**Data for processing**:
···

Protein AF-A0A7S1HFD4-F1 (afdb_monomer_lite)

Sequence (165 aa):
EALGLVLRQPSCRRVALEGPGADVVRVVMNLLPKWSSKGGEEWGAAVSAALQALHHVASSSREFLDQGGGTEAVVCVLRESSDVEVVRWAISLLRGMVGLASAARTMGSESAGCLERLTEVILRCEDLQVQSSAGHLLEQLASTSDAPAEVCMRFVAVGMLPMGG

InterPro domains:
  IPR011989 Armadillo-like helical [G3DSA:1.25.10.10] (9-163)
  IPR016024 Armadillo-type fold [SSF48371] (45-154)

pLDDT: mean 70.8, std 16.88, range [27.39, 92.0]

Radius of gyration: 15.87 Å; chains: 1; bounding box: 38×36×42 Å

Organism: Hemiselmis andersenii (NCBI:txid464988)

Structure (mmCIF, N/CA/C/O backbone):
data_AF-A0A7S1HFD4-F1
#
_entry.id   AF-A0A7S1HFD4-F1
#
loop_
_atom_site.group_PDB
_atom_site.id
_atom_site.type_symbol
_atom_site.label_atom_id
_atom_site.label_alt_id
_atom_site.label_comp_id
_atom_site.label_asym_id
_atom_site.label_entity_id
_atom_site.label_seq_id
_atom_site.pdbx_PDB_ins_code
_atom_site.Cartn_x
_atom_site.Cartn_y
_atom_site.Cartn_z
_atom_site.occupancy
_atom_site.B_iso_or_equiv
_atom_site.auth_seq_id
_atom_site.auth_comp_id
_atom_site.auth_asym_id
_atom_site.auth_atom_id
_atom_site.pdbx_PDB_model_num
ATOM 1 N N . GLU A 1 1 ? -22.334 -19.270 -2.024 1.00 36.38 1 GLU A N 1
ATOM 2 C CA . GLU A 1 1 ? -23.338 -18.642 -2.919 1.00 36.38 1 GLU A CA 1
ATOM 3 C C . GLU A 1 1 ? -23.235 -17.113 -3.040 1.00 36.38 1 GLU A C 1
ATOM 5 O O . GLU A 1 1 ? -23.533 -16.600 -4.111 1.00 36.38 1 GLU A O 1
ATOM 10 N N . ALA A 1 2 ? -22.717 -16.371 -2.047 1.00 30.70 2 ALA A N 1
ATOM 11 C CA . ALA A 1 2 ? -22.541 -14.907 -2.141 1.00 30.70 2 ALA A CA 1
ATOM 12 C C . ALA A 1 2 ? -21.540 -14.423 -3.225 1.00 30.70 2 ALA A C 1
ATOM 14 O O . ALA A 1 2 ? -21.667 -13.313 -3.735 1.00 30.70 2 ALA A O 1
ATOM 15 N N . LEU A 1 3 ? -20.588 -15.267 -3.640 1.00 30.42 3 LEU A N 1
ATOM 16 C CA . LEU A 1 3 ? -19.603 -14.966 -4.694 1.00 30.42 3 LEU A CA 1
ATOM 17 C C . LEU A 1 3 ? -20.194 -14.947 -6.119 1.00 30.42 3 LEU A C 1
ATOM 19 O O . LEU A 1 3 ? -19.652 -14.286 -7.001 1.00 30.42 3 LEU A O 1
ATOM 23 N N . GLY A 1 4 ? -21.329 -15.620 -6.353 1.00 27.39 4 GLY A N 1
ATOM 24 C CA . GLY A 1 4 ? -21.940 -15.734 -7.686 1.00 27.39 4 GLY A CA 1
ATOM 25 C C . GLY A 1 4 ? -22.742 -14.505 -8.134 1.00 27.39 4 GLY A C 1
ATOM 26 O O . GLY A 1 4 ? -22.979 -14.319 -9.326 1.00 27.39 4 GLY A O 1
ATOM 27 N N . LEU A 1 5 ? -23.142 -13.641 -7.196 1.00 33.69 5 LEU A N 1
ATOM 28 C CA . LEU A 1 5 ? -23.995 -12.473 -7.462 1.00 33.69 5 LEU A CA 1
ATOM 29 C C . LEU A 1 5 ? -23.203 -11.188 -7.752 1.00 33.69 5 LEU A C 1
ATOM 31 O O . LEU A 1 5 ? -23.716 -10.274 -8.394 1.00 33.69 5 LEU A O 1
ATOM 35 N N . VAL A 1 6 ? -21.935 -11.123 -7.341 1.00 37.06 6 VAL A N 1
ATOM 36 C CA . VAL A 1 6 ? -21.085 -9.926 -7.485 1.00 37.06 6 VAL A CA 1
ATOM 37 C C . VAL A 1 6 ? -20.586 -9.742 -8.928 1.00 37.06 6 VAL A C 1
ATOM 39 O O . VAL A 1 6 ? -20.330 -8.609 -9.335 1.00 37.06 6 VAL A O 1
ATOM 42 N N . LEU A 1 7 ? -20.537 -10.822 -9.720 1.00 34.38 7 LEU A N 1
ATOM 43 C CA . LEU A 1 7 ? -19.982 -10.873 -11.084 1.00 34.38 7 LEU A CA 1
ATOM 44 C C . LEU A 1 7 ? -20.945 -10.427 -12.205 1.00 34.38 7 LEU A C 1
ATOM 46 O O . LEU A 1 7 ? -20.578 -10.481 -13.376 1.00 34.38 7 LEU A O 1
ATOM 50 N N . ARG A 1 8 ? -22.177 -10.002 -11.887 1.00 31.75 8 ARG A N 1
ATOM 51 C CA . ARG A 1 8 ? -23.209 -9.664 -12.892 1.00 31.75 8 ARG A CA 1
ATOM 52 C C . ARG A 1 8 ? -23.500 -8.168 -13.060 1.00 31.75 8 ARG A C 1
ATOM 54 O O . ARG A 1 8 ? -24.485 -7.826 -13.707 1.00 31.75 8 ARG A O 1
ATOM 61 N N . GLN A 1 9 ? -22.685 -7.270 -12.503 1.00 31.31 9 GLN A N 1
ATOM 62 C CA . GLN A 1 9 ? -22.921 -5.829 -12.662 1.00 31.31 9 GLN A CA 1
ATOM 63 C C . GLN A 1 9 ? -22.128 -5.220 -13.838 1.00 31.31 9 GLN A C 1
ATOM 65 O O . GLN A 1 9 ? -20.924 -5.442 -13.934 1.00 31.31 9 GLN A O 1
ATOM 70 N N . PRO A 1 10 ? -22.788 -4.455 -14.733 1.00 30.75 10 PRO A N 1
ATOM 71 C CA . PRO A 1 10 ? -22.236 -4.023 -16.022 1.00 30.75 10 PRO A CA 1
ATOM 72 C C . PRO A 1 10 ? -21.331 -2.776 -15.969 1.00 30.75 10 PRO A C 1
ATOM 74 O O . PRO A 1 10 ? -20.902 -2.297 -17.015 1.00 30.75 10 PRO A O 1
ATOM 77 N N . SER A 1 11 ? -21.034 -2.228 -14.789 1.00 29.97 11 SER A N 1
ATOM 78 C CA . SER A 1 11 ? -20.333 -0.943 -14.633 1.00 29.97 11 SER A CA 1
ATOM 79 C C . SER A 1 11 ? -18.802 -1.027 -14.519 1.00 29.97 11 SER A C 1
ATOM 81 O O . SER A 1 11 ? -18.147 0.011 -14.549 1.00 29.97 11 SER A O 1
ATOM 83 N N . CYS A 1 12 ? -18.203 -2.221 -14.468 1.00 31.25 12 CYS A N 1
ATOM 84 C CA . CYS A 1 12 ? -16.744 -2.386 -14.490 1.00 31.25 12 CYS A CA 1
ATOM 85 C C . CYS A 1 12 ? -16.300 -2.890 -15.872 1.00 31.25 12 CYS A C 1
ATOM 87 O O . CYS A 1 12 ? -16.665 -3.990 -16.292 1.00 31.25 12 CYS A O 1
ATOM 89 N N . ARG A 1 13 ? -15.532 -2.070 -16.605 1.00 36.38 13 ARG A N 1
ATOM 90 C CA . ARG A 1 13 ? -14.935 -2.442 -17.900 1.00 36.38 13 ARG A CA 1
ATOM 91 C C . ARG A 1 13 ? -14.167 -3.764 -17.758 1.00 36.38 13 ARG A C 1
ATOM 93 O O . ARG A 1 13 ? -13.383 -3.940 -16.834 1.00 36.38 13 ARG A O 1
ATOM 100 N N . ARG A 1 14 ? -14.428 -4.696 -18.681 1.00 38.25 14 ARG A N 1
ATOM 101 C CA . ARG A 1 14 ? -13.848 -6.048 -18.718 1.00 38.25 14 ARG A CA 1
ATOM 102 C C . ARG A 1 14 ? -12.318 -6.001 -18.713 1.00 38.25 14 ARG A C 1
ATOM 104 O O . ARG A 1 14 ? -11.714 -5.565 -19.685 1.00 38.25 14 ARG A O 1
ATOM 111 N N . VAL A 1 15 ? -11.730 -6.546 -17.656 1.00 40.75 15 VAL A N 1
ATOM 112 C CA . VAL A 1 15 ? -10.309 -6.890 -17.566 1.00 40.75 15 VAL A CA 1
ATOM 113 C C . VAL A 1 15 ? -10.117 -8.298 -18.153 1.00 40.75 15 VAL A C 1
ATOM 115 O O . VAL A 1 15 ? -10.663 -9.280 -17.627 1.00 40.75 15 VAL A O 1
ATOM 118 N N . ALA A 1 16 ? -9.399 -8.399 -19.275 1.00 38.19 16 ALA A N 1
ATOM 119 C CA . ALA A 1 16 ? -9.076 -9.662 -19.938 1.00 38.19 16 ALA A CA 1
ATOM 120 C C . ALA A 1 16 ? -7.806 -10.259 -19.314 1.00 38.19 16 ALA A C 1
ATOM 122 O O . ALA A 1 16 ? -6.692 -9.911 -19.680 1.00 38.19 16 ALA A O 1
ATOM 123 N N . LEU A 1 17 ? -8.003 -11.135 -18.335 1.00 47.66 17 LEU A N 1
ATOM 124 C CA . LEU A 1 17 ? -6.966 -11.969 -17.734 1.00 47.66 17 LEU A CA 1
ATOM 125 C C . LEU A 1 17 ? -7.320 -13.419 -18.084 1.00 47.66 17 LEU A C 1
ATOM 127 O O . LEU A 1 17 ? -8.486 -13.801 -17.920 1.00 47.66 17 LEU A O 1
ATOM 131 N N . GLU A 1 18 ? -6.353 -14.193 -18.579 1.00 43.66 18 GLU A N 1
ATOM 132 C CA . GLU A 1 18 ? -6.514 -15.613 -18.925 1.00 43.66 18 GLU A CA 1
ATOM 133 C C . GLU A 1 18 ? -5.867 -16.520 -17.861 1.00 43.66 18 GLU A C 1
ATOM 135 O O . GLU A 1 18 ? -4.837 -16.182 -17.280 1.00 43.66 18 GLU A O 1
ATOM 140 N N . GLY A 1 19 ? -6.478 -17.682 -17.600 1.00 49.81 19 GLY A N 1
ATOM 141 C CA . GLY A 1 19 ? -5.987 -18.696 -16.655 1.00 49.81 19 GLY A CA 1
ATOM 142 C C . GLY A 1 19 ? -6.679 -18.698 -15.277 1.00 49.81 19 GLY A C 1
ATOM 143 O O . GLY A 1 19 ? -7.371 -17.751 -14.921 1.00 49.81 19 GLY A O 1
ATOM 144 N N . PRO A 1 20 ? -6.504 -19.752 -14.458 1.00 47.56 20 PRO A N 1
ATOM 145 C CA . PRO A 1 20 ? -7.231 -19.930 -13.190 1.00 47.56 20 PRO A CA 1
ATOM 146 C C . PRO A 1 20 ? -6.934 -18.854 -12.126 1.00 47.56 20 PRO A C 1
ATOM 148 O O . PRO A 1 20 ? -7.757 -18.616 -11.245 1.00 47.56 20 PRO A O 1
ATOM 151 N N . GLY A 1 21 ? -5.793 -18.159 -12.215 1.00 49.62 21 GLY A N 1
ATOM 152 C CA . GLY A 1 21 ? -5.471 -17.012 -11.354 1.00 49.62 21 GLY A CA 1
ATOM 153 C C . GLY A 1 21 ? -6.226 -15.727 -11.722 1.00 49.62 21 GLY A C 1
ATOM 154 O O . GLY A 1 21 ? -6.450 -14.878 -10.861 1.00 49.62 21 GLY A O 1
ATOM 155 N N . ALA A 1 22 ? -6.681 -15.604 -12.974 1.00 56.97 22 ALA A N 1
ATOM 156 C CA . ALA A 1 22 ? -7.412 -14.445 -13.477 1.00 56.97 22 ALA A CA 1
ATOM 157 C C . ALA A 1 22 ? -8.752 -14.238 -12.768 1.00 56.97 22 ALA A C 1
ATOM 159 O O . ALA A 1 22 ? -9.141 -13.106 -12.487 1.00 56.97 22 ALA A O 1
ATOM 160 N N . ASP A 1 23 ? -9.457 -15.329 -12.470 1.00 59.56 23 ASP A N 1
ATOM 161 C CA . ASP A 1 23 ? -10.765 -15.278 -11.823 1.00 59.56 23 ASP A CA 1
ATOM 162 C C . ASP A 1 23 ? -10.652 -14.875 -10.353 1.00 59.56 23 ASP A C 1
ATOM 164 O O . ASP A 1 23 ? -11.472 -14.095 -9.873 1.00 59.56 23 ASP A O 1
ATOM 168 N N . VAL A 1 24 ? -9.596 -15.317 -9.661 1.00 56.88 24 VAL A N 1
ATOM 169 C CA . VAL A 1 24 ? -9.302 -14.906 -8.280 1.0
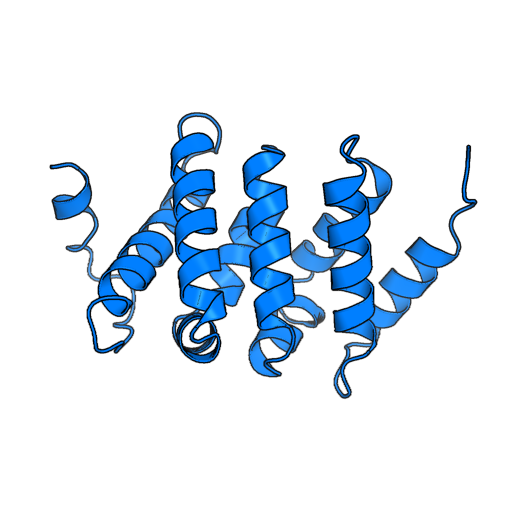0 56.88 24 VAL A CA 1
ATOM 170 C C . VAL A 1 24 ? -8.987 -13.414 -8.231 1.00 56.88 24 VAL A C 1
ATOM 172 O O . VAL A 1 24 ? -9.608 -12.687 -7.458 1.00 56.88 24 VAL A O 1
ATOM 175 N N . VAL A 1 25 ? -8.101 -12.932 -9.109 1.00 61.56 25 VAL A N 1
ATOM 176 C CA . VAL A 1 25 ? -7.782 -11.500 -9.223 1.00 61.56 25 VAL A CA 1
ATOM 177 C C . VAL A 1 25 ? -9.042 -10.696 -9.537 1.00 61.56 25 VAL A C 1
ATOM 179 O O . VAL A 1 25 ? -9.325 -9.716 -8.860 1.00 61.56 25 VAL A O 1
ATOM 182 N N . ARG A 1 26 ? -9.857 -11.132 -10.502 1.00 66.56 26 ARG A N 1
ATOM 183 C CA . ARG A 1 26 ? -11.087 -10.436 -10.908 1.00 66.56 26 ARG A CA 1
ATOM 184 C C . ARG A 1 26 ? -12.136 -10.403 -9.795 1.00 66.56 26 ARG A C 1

···

**Task statement**:
With the first line being the one containing "ATOM 11 C CA" and the last line the one containing "ATOM 44 C C", transcribe exactly the lines above that fall in that range.

**Solution to the problem**:
ATOM 11 C CA . ALA A 1 2 ? -22.541 -14.907 -2.141 1.00 30.70 2 ALA A CA 1
ATOM 12 C C . ALA A 1 2 ? -21.540 -14.423 -3.225 1.00 30.70 2 ALA A C 1
ATOM 14 O O . ALA A 1 2 ? -21.667 -13.313 -3.735 1.00 30.70 2 ALA A O 1
ATOM 15 N N . LEU A 1 3 ? -20.588 -15.267 -3.640 1.00 30.42 3 LEU A N 1
ATOM 16 C CA . LEU A 1 3 ? -19.603 -14.966 -4.694 1.00 30.42 3 LEU A CA 1
ATOM 17 C C . LEU A 1 3 ? -20.194 -14.947 -6.119 1.00 30.42 3 LEU A C 1
ATOM 19 O O . LEU A 1 3 ? -19.652 -14.286 -7.001 1.00 30.42 3 LEU A O 1
ATOM 23 N N . GLY A 1 4 ? -21.329 -15.620 -6.353 1.00 27.39 4 GLY A N 1
ATOM 24 C CA . GLY A 1 4 ? -21.940 -15.734 -7.686 1.00 27.39 4 GLY A CA 1
ATOM 25 C C . GLY A 1 4 ? -22.742 -14.505 -8.134 1.00 27.39 4 GLY A C 1
ATOM 26 O O . GLY A 1 4 ? -22.979 -14.319 -9.326 1.00 27.39 4 GLY A O 1
ATOM 27 N N . LEU A 1 5 ? -23.142 -13.641 -7.196 1.00 33.69 5 LEU A N 1
ATOM 28 C CA . LEU A 1 5 ? -23.995 -12.473 -7.462 1.00 33.69 5 LEU A CA 1
ATOM 29 C C . LEU A 1 5 ? -23.203 -11.188 -7.752 1.00 33.69 5 LEU A C 1
ATOM 31 O O . LEU A 1 5 ? -23.716 -10.274 -8.394 1.00 33.69 5 LEU A O 1
ATOM 35 N N . VAL A 1 6 ? -21.935 -11.123 -7.341 1.00 37.06 6 VAL A N 1
ATOM 36 C CA . VAL A 1 6 ? -21.085 -9.926 -7.485 1.00 37.06 6 VAL A CA 1
ATOM 37 C C . VAL A 1 6 ? -20.586 -9.742 -8.928 1.00 37.06 6 VAL A C 1
ATOM 39 O O . VAL A 1 6 ? -20.330 -8.609 -9.335 1.00 37.06 6 VAL A O 1
ATOM 42 N N . LEU A 1 7 ? -20.537 -10.822 -9.720 1.00 34.38 7 LEU A N 1
ATOM 43 C CA . LEU A 1 7 ? -19.982 -10.873 -11.084 1.00 34.38 7 LEU A CA 1
ATOM 44 C C . LEU A 1 7 ? -20.945 -10.427 -12.205 1.00 34.38 7 LEU A C 1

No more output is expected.